Problem description: Which lines run from the line with "ATOM 119 O O" through the line with "ATOM 125 C CA" in the entries below? Print them exactly, both ends included, and nothing more.

((

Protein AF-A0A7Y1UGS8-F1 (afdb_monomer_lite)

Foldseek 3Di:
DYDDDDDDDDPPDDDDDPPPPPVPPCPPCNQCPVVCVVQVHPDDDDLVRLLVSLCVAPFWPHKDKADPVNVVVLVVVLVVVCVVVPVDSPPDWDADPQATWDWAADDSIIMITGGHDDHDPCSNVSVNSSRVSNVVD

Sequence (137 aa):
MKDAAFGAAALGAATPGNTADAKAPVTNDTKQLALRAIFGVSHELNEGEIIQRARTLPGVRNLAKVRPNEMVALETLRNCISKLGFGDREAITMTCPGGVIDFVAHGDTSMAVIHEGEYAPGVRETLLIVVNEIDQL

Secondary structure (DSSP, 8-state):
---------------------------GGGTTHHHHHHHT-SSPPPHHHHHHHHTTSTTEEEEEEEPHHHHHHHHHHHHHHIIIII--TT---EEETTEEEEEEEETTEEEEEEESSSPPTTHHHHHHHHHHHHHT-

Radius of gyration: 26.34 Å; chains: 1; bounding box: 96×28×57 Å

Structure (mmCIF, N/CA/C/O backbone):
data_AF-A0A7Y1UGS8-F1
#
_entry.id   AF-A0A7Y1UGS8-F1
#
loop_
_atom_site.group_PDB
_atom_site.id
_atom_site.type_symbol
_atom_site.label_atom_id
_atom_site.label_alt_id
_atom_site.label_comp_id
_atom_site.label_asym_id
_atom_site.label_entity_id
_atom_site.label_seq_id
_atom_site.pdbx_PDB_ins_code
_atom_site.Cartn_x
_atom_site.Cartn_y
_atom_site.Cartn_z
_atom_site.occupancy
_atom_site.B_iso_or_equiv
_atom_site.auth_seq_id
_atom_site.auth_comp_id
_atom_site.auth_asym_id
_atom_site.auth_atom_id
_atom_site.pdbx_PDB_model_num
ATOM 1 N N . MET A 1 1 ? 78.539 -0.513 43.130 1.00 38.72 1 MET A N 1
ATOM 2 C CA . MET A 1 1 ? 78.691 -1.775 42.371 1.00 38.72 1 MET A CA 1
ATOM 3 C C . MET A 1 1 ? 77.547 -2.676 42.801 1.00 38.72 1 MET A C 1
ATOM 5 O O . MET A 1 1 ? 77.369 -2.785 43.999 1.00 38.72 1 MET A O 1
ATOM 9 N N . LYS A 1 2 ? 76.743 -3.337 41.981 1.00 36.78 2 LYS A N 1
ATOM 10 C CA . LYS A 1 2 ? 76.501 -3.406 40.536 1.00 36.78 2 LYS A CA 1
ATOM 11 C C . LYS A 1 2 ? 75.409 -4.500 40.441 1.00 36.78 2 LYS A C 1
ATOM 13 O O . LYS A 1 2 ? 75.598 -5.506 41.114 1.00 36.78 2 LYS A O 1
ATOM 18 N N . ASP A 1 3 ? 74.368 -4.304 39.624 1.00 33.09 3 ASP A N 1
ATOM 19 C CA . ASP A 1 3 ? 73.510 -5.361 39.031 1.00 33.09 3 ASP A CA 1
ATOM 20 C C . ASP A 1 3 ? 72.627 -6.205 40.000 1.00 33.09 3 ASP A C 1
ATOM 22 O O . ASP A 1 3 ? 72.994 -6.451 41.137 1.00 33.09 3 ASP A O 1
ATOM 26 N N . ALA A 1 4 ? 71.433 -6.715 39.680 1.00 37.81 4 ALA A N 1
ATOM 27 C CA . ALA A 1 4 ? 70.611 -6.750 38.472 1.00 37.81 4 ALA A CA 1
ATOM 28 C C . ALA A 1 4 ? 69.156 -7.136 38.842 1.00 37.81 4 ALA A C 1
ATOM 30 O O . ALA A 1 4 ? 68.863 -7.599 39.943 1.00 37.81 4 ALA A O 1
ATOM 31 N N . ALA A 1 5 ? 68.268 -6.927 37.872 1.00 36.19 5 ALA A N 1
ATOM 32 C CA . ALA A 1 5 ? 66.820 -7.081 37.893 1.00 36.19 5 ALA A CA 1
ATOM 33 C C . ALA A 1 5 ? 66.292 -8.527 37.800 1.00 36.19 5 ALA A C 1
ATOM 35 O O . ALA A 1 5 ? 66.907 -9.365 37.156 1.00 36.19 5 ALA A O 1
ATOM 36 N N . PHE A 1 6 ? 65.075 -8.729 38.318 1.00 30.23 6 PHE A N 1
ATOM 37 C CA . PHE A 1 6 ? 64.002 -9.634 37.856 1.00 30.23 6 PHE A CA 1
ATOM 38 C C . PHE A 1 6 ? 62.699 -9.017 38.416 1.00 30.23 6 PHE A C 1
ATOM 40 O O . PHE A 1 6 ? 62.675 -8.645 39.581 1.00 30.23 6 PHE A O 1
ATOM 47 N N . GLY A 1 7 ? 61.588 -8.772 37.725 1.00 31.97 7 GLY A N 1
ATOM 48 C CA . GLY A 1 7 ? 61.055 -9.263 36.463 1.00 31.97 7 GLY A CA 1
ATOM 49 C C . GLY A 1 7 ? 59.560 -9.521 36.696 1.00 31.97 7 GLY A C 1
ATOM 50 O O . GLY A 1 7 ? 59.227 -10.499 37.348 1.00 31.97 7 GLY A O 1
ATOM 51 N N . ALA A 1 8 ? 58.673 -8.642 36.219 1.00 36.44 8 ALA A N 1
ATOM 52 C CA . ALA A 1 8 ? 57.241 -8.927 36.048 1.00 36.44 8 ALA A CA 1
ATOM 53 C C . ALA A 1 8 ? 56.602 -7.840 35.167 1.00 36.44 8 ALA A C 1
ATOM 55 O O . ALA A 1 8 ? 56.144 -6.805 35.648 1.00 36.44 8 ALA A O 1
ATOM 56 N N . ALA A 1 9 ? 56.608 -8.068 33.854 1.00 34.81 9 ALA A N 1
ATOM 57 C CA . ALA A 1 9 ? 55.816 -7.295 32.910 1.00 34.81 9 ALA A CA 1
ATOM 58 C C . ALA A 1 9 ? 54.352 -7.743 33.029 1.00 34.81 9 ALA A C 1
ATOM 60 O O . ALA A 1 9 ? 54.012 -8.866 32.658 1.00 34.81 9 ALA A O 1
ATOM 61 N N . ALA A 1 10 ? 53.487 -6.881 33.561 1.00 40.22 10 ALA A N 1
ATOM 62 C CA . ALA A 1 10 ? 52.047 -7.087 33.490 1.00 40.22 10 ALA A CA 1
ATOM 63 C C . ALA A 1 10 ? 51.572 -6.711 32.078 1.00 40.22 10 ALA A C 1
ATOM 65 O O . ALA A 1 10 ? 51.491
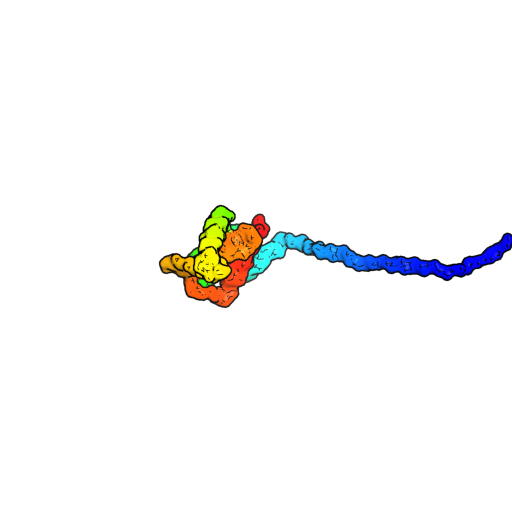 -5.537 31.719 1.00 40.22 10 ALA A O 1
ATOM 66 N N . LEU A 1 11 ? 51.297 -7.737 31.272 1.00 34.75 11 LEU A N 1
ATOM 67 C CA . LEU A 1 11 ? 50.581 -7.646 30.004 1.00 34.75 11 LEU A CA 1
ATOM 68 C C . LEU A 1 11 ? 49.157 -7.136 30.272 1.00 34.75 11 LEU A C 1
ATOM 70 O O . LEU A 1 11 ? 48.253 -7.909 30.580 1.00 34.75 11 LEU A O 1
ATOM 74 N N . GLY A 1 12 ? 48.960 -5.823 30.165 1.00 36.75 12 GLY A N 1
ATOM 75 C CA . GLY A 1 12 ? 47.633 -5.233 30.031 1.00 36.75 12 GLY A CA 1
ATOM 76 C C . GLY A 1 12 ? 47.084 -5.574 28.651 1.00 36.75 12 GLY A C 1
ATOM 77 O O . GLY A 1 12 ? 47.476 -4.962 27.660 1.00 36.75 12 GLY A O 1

))
((

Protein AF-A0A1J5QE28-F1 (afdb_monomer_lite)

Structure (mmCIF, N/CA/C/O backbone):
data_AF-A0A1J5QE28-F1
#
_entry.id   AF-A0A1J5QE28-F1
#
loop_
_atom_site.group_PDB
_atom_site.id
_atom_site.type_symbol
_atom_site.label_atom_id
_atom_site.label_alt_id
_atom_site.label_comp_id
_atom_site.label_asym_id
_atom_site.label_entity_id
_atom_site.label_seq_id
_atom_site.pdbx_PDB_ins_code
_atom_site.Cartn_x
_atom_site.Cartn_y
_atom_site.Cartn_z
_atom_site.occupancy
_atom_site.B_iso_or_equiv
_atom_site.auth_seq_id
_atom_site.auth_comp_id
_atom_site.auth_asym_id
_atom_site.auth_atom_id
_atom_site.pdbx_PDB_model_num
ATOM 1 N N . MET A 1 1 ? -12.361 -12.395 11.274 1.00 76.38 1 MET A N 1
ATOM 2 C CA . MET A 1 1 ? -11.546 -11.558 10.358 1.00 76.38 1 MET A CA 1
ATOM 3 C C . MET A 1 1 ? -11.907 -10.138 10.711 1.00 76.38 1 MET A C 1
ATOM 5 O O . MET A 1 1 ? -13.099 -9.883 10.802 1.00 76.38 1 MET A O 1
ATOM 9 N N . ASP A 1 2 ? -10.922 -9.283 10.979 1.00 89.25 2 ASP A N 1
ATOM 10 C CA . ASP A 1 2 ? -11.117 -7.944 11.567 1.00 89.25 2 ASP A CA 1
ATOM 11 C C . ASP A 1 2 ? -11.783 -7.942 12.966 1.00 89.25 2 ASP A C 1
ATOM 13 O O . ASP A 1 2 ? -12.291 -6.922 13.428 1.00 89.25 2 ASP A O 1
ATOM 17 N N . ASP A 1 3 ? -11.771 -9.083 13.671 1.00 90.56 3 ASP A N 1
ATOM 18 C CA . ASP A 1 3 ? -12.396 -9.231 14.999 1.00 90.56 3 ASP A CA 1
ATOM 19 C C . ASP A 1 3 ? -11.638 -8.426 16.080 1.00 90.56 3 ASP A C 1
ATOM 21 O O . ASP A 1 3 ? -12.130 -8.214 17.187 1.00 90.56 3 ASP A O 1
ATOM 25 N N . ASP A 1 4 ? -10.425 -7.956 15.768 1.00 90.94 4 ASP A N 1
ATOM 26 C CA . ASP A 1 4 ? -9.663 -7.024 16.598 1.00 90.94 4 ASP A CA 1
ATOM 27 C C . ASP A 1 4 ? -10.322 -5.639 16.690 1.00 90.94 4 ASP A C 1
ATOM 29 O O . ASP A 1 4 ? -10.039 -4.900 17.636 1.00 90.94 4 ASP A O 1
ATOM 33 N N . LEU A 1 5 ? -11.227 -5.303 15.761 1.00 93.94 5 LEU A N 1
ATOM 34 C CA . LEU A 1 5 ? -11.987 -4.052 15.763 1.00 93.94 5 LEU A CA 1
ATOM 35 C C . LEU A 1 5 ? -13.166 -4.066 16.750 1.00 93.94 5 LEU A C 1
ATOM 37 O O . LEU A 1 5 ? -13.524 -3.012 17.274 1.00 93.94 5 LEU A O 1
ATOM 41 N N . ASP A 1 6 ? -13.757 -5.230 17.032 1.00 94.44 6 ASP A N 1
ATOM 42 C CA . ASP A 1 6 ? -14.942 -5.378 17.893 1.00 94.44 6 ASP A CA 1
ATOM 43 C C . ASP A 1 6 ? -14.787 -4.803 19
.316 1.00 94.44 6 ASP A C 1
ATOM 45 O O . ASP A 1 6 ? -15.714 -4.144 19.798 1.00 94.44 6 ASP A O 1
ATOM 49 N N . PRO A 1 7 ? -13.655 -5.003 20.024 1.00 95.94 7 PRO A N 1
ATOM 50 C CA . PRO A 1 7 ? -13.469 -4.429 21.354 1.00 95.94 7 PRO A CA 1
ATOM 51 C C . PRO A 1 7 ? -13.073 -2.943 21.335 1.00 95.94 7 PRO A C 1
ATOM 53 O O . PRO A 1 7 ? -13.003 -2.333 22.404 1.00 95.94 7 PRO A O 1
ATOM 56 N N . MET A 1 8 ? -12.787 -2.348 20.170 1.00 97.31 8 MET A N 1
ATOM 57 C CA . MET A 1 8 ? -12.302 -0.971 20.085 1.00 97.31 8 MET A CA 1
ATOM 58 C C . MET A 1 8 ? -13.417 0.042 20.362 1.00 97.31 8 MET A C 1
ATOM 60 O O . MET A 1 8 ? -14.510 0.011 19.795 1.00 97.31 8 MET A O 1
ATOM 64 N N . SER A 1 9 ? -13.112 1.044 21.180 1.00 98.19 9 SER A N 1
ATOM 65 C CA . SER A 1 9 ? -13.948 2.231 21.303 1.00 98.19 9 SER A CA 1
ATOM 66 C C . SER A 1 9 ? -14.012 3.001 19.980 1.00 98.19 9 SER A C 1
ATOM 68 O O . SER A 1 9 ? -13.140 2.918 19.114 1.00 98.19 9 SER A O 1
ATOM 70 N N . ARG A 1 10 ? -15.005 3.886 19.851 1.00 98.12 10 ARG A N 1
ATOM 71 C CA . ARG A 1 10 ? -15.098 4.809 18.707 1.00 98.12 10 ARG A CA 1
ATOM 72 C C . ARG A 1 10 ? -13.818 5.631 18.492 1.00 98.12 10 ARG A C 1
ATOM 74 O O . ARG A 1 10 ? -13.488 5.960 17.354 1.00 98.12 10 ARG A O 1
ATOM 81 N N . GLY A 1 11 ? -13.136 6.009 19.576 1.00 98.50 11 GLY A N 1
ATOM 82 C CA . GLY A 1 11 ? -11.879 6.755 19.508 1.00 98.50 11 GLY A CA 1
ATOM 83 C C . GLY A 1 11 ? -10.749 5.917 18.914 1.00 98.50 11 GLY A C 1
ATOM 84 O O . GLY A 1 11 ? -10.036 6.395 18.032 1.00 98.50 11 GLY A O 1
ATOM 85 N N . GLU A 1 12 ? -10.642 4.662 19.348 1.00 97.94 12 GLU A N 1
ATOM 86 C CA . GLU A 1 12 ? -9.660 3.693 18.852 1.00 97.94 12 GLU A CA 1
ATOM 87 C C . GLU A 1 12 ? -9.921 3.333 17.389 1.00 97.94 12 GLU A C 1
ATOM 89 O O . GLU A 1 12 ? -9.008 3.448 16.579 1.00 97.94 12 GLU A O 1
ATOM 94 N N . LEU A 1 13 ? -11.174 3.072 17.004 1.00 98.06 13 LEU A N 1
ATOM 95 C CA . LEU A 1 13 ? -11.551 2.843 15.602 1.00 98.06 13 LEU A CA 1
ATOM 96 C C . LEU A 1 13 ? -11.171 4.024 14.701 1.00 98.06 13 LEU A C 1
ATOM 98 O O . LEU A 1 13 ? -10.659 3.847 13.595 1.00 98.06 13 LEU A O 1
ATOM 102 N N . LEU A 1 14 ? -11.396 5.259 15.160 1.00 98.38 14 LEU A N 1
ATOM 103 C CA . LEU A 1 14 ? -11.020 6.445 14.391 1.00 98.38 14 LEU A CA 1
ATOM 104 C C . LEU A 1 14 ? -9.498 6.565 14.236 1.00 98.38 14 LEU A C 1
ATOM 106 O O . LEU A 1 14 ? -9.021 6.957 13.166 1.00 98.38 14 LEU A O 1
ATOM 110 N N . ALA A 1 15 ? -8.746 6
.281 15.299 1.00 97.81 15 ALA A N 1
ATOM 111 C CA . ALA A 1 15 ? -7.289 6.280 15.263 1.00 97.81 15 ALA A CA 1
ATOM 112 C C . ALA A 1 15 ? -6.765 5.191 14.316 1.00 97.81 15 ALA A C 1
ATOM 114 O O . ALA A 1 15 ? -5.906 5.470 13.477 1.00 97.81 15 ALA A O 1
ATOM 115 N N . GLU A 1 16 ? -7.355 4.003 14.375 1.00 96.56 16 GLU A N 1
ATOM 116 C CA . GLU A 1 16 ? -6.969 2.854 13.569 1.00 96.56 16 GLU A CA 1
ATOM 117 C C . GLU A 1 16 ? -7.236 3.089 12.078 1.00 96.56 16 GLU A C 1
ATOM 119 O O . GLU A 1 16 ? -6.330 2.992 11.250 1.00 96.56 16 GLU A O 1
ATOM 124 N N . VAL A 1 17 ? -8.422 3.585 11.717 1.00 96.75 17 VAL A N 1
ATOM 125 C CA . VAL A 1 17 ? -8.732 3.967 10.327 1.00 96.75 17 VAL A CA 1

))

Answer:
ATOM 119 O O . GLU A 1 16 ? -6.330 2.992 11.250 1.00 96.56 16 GLU A O 1
ATOM 124 N N . VAL A 1 17 ? -8.422 3.585 11.717 1.00 96.75 17 VAL A N 1
ATOM 125 C CA . VAL A 1 17 ? -8.732 3.967 10.327 1.00 96.75 17 VAL A CA 1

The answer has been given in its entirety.